[Start of Attachment]

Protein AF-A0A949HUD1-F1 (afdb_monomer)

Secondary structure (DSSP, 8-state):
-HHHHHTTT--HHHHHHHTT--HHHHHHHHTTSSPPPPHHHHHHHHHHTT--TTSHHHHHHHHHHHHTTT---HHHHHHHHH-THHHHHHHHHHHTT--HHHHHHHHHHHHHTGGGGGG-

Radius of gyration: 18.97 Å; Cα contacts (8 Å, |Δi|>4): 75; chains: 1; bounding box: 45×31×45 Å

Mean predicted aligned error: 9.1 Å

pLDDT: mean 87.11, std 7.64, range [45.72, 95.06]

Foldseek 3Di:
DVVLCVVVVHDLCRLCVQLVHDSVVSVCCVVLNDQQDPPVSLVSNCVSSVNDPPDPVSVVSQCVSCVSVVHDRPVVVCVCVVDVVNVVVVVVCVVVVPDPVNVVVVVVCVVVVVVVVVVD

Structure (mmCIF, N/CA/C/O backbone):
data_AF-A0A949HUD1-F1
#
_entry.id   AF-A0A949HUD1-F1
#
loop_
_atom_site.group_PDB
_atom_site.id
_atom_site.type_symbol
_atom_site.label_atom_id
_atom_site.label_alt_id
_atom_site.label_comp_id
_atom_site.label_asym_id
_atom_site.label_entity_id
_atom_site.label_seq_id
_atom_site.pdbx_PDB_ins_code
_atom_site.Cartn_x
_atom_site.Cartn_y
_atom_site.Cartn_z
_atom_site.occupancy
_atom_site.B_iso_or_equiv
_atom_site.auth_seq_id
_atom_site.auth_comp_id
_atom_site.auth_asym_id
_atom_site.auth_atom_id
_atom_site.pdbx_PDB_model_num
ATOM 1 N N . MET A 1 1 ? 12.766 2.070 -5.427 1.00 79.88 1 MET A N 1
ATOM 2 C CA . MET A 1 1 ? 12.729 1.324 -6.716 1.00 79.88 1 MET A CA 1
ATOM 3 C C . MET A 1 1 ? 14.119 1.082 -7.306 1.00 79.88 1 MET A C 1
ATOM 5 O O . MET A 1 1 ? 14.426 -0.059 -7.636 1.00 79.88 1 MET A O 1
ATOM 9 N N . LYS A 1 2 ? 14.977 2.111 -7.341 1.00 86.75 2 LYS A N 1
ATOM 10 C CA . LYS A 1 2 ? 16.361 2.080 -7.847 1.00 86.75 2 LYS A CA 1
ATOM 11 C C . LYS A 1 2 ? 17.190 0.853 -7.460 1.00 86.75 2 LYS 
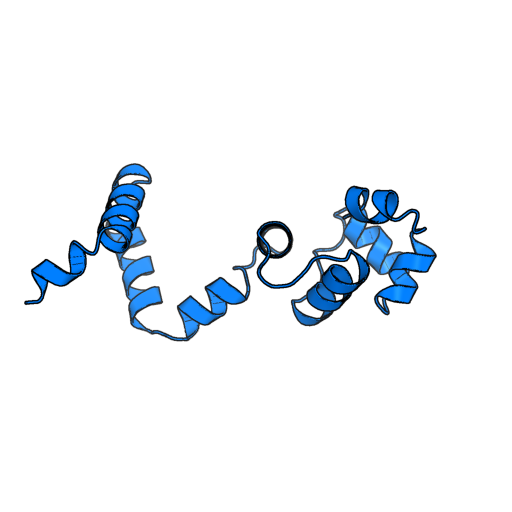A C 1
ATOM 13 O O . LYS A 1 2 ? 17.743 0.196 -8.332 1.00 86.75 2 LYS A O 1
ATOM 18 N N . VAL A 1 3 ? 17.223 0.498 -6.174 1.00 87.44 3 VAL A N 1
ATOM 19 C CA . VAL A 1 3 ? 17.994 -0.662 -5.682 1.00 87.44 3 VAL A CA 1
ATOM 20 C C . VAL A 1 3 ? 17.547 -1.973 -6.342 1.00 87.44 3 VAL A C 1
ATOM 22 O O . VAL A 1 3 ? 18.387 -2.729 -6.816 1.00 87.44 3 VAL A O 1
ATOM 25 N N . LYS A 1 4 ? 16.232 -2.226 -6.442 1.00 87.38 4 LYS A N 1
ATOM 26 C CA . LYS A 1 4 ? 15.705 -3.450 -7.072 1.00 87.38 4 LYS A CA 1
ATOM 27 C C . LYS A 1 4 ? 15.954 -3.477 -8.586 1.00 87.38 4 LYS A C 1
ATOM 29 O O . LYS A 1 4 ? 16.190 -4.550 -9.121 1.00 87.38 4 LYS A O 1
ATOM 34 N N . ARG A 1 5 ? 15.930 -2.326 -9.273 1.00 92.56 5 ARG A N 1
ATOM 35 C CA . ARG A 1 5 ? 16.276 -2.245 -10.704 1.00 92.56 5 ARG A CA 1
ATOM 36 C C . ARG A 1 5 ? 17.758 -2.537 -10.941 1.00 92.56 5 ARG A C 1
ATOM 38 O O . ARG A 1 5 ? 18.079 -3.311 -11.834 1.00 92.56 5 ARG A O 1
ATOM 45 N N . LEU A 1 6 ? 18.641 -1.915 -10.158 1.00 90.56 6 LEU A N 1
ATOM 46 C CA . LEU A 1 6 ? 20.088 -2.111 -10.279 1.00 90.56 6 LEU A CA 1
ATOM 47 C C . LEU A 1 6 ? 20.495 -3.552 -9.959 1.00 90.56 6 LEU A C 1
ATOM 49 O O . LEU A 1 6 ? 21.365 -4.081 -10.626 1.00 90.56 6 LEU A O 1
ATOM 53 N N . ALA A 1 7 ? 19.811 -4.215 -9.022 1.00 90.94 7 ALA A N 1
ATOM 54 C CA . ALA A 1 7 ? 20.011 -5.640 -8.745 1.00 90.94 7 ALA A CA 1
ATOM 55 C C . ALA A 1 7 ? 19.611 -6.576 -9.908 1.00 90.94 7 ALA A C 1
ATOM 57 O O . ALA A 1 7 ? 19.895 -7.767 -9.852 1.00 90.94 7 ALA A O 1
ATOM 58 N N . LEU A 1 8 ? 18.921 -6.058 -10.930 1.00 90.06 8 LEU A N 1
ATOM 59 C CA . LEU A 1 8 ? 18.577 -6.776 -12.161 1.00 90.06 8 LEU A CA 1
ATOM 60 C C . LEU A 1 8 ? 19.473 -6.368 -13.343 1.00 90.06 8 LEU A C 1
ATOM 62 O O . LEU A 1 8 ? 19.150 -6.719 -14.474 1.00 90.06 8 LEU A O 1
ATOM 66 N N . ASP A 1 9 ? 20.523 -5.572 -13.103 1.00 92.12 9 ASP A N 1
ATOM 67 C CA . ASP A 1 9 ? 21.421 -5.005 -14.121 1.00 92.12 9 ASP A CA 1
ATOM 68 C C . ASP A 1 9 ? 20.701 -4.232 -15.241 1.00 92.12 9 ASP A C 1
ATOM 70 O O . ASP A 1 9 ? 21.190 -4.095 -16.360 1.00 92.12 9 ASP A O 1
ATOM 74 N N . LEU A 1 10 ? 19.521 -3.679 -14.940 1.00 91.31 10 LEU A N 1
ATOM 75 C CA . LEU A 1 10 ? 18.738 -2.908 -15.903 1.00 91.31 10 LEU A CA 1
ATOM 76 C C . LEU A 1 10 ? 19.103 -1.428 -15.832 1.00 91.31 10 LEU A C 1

[End of Attachment]

• WHAT THE EXERCISE ASKS: Copy each line of the listing exactly, skipping any picture.

• THE ANSWER:
Protein AF-A0A949HUD1-F1 (afdb_monomer)

Secondary structure (DSSP, 8-state):
-HHHHHTTT--HHHHHHHTT--HHHHHHHHTTSSPPPPHHHHHHHHHHTT--TTSHHHHHHHHHHHHTTT---HHHHHHHHH-THHHHHHHHHHHTT--HHHHHHHHHHHHHTGGGGGG-

Radius of gyration: 18.97 Å; Cα contacts (8 Å, |Δi|>4): 75; chains: 1; bounding box: 45×31×45 Å

Mean predicted aligned error: 9.1 Å

pLDDT: mean 87.11, std 7.64, range [45.72, 95.06]

Foldseek 3Di:
DVVLCVVVVHDLCRLCVQLVHDSVVSVCCVVLNDQQDPPVSLVSNCVSSVNDPPDPVSVVSQCVSCVSVVHDRPVVVCVCVVDVVNVVVVVVCVVVVPDPVNVVVVVVCVVVVVVVVVVD

Structure (mmCIF, N/CA/C/O backbone):
data_AF-A0A949HUD1-F1
#
_entry.id   AF-A0A949HUD1-F1
#
loop_
_atom_site.group_PDB
_atom_site.id
_atom_site.type_symbol
_atom_site.label_atom_id
_atom_site.label_alt_id
_atom_site.label_comp_id
_atom_site.label_asym_id
_atom_site.label_entity_id
_atom_site.label_seq_id
_atom_site.pdbx_PDB_ins_code
_atom_site.Cartn_x
_atom_site.Cartn_y
_atom_site.Cartn_z
_atom_site.occupancy
_atom_site.B_iso_or_equiv
_atom_site.auth_seq_id
_atom_site.auth_comp_id
_atom_site.auth_asym_id
_atom_site.auth_atom_id
_atom_site.pdbx_PDB_model_num
ATOM 1 N N . MET A 1 1 ? 12.766 2.070 -5.427 1.00 79.88 1 MET A N 1
ATOM 2 C CA . MET A 1 1 ? 12.729 1.324 -6.716 1.00 79.88 1 MET A CA 1
ATOM 3 C C . MET A 1 1 ? 14.119 1.082 -7.306 1.00 79.88 1 MET A C 1
ATOM 5 O O . MET A 1 1 ? 14.426 -0.059 -7.636 1.00 79.88 1 MET A O 1
ATOM 9 N N . LYS A 1 2 ? 14.977 2.111 -7.341 1.00 86.75 2 LYS A N 1
ATOM 10 C CA . LYS A 1 2 ? 16.361 2.080 -7.847 1.00 86.75 2 LYS A CA 1
ATOM 11 C C . LYS A 1 2 ? 17.190 0.853 -7.460 1.00 86.75 2 LYS 
A C 1
ATOM 13 O O . LYS A 1 2 ? 17.743 0.196 -8.332 1.00 86.75 2 LYS A O 1
ATOM 18 N N . VAL A 1 3 ? 17.223 0.498 -6.174 1.00 87.44 3 VAL A N 1
ATOM 19 C CA . VAL A 1 3 ? 17.994 -0.662 -5.682 1.00 87.44 3 VAL A CA 1
ATOM 20 C C . VAL A 1 3 ? 17.547 -1.973 -6.342 1.00 87.44 3 VAL A C 1
ATOM 22 O O . VAL A 1 3 ? 18.387 -2.729 -6.816 1.00 87.44 3 VAL A O 1
ATOM 25 N N . LYS A 1 4 ? 16.232 -2.226 -6.442 1.00 87.38 4 LYS A N 1
ATOM 26 C CA . LYS A 1 4 ? 15.705 -3.450 -7.072 1.00 87.38 4 LYS A CA 1
ATOM 27 C C . LYS A 1 4 ? 15.954 -3.477 -8.586 1.00 87.38 4 LYS A C 1
ATOM 29 O O . LYS A 1 4 ? 16.190 -4.550 -9.121 1.00 87.38 4 LYS A O 1
ATOM 34 N N . ARG A 1 5 ? 15.930 -2.326 -9.273 1.00 92.56 5 ARG A N 1
ATOM 35 C CA . ARG A 1 5 ? 16.276 -2.245 -10.704 1.00 92.56 5 ARG A CA 1
ATOM 36 C C . ARG A 1 5 ? 17.758 -2.537 -10.941 1.00 92.56 5 ARG A C 1
ATOM 38 O O . ARG A 1 5 ? 18.079 -3.311 -11.834 1.00 92.56 5 ARG A O 1
ATOM 45 N N . LEU A 1 6 ? 18.641 -1.915 -10.158 1.00 90.56 6 LEU A N 1
ATOM 46 C CA . LEU A 1 6 ? 20.088 -2.111 -10.279 1.00 90.56 6 LEU A CA 1
ATOM 47 C C . LEU A 1 6 ? 20.495 -3.552 -9.959 1.00 90.56 6 LEU A C 1
ATOM 49 O O . LEU A 1 6 ? 21.365 -4.081 -10.626 1.00 90.56 6 LEU A O 1
ATOM 53 N N . ALA A 1 7 ? 19.811 -4.215 -9.022 1.00 90.94 7 ALA A N 1
ATOM 54 C CA . ALA A 1 7 ? 20.011 -5.640 -8.745 1.00 90.94 7 ALA A CA 1
ATOM 55 C C . ALA A 1 7 ? 19.611 -6.576 -9.908 1.00 90.94 7 ALA A C 1
ATOM 57 O O . ALA A 1 7 ? 19.895 -7.767 -9.852 1.00 90.94 7 ALA A O 1
ATOM 58 N N . LEU A 1 8 ? 18.921 -6.058 -10.930 1.00 90.06 8 LEU A N 1
ATOM 59 C CA . LEU A 1 8 ? 18.577 -6.776 -12.161 1.00 90.06 8 LEU A CA 1
ATOM 60 C C . LEU A 1 8 ? 19.473 -6.368 -13.343 1.00 90.06 8 LEU A C 1
ATOM 62 O O . LEU A 1 8 ? 19.150 -6.719 -14.474 1.00 90.06 8 LEU A O 1
ATOM 66 N N . ASP A 1 9 ? 20.523 -5.572 -13.103 1.00 92.12 9 ASP A N 1
ATOM 67 C CA . ASP A 1 9 ? 21.421 -5.005 -14.121 1.00 92.12 9 ASP A CA 1
ATOM 68 C C . ASP A 1 9 ? 20.701 -4.232 -15.241 1.00 92.12 9 ASP A C 1
ATOM 70 O O . ASP A 1 9 ? 21.190 -4.095 -16.360 1.00 92.12 9 ASP A O 1
ATOM 74 N N . LEU A 1 10 ? 19.521 -3.679 -14.940 1.00 91.31 10 LEU A N 1
ATOM 75 C CA . LEU A 1 10 ? 18.738 -2.908 -15.903 1.00 91.31 10 LEU A CA 1
ATOM 76 C C . LEU A 1 10 ? 19.103 -1.428 -15.832 1.00 91.31 10 LEU A C 1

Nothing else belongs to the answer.